* The task
Retype, word for word, every line of the records below starting at the one that contains "ATOM 121 N N" and ending at the one that contains "ATOM 125 N N"; include both of those lines and nothing more.
=== Section Start ===
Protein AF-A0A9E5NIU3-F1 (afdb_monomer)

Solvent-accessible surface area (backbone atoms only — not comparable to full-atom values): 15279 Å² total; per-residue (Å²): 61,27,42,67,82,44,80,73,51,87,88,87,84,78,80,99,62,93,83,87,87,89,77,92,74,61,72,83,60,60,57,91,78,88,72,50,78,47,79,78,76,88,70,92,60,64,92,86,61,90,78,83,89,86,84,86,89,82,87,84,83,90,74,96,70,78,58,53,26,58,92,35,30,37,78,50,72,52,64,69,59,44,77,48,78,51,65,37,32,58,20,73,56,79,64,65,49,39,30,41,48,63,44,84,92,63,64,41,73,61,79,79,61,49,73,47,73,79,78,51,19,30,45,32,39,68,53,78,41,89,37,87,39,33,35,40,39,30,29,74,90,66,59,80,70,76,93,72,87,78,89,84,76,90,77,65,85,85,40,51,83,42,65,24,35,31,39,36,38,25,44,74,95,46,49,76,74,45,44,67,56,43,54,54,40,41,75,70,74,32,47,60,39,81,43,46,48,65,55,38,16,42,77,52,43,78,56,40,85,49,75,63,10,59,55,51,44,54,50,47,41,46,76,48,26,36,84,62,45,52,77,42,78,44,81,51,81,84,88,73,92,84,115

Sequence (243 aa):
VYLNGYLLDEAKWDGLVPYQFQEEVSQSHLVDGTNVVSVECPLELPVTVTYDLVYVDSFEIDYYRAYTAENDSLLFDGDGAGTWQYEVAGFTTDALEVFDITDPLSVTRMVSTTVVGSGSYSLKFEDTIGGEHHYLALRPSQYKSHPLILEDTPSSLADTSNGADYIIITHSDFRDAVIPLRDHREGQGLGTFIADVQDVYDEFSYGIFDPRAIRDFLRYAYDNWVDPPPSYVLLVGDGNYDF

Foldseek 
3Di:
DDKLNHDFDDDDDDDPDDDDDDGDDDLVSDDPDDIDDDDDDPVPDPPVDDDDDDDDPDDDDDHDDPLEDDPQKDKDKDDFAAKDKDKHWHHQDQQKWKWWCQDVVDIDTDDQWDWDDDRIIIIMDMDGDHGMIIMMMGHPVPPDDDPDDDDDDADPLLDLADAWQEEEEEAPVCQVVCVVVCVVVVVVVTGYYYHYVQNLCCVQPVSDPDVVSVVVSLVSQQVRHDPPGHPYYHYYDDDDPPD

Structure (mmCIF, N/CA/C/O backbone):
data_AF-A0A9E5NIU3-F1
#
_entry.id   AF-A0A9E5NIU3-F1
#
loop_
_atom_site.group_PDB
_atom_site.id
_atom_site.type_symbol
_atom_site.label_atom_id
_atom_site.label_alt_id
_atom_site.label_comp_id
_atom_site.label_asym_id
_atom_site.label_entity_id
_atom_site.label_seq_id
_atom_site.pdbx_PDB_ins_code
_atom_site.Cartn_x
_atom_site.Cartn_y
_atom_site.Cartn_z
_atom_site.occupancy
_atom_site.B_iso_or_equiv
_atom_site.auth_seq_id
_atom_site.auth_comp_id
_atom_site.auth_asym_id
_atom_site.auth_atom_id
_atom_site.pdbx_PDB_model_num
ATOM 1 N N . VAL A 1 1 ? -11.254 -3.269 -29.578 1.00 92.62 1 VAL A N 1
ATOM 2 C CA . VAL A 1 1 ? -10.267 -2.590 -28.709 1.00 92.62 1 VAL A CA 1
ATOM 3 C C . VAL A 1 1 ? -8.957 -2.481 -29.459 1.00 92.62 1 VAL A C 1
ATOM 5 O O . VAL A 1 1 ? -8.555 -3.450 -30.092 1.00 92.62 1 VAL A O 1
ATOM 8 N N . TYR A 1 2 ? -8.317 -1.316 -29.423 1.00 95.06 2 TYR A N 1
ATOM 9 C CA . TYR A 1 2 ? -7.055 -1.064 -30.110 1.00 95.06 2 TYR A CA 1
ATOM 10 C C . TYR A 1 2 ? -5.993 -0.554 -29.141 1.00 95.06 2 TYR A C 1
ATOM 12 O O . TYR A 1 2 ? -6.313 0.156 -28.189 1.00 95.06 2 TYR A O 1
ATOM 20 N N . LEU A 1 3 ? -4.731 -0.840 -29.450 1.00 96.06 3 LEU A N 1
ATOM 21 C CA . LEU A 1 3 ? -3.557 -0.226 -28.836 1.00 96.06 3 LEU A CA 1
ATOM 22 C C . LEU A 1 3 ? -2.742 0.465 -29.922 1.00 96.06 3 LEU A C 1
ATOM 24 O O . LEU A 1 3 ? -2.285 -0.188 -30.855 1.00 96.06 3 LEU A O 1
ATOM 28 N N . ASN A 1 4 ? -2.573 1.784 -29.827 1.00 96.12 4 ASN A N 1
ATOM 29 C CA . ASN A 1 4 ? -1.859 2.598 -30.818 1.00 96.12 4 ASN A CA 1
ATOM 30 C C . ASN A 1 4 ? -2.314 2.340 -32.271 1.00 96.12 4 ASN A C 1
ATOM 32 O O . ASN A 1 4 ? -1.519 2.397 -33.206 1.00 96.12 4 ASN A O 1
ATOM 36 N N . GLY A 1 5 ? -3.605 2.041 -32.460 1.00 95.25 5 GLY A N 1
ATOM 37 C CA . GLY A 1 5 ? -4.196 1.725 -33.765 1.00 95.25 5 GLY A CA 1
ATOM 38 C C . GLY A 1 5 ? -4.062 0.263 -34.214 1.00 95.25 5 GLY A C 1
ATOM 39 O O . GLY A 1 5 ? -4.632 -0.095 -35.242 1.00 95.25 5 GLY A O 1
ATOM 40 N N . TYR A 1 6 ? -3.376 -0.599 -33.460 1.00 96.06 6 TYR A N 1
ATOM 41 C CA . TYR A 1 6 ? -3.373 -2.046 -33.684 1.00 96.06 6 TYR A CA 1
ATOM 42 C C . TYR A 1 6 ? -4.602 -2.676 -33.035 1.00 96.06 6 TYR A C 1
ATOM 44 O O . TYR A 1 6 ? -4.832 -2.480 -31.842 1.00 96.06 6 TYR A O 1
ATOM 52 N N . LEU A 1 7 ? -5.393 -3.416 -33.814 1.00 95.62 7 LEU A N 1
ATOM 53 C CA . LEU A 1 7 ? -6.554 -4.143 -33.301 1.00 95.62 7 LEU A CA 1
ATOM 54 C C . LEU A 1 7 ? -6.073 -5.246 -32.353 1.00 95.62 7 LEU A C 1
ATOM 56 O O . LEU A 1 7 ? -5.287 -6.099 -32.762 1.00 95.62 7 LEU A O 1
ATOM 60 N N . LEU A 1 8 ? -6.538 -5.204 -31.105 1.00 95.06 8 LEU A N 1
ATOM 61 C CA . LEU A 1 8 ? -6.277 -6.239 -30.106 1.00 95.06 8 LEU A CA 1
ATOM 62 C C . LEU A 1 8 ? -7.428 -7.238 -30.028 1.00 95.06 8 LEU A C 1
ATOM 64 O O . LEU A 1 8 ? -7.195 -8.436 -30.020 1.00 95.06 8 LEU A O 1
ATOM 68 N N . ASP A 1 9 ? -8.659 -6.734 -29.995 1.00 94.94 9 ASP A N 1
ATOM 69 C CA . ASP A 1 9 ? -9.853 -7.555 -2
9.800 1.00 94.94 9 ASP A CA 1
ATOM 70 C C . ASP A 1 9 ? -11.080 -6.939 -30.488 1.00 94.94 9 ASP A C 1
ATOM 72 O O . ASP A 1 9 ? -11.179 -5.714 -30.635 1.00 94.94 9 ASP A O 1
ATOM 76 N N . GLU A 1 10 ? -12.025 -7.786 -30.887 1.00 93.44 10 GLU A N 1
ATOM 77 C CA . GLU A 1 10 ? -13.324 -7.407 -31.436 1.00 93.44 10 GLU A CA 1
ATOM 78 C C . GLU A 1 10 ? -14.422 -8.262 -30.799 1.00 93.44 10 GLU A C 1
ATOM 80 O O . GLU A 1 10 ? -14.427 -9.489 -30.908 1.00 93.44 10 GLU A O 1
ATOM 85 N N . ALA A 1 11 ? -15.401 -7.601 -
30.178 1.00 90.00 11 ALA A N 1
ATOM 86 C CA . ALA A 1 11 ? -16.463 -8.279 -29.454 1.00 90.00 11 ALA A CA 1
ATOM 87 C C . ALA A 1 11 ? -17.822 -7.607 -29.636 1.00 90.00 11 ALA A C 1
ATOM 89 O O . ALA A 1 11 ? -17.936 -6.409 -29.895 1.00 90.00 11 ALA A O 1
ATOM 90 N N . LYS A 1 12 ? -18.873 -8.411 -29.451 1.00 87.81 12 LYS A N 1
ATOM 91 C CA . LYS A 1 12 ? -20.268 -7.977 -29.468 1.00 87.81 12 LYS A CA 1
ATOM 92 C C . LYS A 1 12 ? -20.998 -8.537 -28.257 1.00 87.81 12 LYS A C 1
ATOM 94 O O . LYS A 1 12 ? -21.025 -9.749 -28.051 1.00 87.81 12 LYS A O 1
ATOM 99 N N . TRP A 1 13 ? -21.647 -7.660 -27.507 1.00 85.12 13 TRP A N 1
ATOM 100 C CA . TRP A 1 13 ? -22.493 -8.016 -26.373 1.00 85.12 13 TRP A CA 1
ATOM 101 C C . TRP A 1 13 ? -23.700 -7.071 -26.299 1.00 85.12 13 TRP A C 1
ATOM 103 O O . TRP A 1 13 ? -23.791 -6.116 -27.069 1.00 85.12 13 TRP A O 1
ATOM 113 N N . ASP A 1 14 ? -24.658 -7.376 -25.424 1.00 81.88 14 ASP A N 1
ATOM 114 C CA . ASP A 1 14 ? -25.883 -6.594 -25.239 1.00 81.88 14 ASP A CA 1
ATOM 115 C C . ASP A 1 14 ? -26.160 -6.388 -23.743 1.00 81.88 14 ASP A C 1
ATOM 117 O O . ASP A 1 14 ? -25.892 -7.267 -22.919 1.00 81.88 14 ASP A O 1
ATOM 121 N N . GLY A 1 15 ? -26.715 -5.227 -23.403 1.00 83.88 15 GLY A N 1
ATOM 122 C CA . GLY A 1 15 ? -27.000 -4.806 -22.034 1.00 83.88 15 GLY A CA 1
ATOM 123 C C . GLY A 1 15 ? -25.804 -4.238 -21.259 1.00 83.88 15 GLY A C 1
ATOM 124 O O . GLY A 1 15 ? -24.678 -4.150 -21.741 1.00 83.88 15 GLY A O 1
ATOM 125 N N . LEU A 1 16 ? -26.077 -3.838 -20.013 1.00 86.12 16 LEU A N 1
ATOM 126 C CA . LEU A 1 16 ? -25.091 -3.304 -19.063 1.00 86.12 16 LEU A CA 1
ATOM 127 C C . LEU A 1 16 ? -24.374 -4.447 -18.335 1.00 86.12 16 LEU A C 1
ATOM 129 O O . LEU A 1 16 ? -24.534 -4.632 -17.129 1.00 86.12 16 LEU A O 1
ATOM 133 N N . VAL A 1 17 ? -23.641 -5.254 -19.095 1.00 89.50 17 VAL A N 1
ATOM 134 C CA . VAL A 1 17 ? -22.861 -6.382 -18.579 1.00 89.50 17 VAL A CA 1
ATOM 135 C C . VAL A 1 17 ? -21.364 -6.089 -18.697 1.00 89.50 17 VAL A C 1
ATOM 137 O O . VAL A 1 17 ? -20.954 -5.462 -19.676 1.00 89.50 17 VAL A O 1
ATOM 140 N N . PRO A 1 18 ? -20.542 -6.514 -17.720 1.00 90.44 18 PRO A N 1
=== Section End ===
* Written answer
ATOM 121 N N . GLY A 1 15 ? -26.715 -5.227 -23.403 1.00 83.88 15 GLY A N 1
ATOM 122 C CA . GLY A 1 15 ? -27.000 -4.806 -22.034 1.00 83.88 15 GLY A CA 1
ATOM 123 C C . GLY A 1 15 ? -25.804 -4.238 -21.259 1.00 83.88 15 GLY A C 1
ATOM 124 O O . GLY A 1 15 ? -24.678 -4.150 -21.741 1.00 83.88 15 GLY A O 1
ATOM 125 N N . LEU A 1 16 ? -26.077 -3.838 -20.013 1.00 86.12 16 LEU A N 1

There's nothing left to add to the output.